▸ ASSIGNMENT
Exact reproduction required: the lines below from the line with "ATOM 87 C C" to the line with "ATOM 91 C C", both ends included, and no others.
(DATA PROVIDED begins)
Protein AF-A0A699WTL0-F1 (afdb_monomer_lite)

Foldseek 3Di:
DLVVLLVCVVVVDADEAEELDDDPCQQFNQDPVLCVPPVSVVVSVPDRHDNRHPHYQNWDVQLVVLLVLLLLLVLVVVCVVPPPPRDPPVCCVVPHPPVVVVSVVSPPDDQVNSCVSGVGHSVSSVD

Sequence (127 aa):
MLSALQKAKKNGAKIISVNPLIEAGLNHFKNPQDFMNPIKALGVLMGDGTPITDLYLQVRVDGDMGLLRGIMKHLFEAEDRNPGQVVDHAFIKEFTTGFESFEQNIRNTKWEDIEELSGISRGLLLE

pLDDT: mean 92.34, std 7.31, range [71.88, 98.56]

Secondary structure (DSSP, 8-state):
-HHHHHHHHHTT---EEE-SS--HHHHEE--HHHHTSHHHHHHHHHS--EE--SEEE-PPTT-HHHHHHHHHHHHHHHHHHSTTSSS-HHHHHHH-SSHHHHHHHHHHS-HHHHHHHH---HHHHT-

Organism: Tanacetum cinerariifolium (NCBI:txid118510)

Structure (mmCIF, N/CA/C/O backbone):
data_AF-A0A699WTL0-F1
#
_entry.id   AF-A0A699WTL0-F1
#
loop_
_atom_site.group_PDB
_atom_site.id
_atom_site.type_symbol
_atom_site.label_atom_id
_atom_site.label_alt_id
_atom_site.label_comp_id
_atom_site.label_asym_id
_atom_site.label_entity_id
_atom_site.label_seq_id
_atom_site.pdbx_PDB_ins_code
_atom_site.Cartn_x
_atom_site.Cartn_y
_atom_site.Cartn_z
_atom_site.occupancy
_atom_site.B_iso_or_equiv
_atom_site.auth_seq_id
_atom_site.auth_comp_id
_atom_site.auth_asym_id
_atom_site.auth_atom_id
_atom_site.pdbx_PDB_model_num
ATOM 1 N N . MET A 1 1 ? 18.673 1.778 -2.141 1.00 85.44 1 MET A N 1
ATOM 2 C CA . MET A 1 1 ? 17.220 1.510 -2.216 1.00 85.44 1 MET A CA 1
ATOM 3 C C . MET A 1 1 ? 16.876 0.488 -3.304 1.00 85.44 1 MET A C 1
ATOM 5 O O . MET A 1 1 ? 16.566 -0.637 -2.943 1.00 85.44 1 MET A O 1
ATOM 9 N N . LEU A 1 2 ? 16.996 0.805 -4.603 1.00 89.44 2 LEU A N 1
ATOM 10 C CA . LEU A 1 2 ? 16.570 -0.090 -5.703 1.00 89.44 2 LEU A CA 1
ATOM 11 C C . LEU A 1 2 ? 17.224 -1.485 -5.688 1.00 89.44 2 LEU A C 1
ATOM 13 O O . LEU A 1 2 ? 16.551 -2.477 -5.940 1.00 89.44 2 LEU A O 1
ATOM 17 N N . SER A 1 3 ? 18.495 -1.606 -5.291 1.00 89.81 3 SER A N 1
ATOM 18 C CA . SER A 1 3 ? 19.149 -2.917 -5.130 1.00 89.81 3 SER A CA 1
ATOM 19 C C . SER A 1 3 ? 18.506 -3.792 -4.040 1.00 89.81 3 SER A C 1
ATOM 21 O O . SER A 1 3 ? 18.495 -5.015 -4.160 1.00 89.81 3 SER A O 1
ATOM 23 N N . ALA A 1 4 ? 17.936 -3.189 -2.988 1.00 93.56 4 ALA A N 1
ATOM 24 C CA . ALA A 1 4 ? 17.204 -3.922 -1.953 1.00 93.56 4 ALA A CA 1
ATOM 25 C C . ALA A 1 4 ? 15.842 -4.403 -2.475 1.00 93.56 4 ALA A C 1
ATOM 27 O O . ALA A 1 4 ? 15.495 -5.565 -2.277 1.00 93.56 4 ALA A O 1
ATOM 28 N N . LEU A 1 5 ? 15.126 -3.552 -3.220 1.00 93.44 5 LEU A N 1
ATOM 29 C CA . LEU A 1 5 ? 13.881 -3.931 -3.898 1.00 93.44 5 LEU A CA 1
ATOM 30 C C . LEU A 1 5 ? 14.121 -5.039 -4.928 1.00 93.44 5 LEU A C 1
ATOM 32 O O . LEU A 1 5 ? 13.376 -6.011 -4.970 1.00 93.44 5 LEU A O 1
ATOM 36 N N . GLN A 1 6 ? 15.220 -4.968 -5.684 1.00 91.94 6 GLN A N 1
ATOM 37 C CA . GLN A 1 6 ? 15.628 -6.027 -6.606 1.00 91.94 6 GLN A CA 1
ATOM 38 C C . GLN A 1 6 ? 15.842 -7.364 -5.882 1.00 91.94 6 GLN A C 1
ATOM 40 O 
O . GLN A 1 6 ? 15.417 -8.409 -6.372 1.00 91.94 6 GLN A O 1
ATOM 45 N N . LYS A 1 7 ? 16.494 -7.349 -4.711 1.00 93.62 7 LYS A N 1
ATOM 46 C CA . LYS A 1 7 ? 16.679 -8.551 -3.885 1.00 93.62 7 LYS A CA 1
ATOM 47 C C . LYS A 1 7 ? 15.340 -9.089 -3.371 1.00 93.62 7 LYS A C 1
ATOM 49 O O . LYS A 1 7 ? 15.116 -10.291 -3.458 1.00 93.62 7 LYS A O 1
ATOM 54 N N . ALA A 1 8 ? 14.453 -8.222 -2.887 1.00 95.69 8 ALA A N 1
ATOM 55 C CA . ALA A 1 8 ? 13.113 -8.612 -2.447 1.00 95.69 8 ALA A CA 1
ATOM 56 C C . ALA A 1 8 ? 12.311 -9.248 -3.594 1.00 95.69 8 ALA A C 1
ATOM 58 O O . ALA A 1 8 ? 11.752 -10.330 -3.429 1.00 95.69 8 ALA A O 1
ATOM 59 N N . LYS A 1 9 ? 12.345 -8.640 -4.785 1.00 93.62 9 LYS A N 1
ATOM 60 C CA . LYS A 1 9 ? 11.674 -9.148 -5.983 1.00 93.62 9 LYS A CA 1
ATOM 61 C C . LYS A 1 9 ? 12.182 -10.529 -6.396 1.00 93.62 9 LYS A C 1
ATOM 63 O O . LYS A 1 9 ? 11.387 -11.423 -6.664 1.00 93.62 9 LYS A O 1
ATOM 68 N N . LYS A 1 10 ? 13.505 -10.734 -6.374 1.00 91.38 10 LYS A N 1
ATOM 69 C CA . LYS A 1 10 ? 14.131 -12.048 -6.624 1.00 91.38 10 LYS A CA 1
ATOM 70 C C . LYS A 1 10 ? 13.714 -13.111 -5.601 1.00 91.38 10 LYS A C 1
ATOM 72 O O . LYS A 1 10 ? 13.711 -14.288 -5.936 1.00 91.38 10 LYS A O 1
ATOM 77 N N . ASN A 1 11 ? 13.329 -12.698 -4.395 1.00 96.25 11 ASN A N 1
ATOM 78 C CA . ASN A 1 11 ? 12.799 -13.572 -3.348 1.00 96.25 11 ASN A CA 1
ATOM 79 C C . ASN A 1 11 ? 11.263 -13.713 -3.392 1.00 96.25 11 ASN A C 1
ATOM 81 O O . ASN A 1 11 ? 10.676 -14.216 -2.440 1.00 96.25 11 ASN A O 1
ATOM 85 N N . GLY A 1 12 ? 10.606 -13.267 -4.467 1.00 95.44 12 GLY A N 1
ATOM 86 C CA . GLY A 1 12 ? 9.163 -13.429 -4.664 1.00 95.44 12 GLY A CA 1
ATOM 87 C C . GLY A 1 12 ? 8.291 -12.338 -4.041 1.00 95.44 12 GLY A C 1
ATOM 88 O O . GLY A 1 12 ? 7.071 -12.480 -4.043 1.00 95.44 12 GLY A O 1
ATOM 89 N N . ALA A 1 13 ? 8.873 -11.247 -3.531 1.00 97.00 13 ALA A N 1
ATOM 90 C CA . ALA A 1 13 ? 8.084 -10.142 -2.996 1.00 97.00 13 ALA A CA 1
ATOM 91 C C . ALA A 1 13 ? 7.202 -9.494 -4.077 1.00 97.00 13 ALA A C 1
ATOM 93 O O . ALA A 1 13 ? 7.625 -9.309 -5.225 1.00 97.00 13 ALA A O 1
(DATA PROVIDED ends)
▸ RESULT BELOW
ATOM 87 C C . GLY A 1 12 ? 8.291 -12.338 -4.041 1.00 95.44 12 GLY A C 1
ATOM 88 O O . GLY A 1 12 ? 7.071 -12.480 -4.043 1.00 95.44 12 GLY A O 1
ATOM 89 N N . ALA A 1 13 ? 8.873 -11.247 -3.531 1.00 97.00 13 ALA A N 1
ATOM 90 C CA . ALA A 1 13 ? 8.084 -10.142 -2.996 1.00 97.00 13 ALA A CA 1
ATOM 91 C C . ALA A 1 13 ? 7.202 -9.494 -4.077 1.00 97.00 13 ALA A C 1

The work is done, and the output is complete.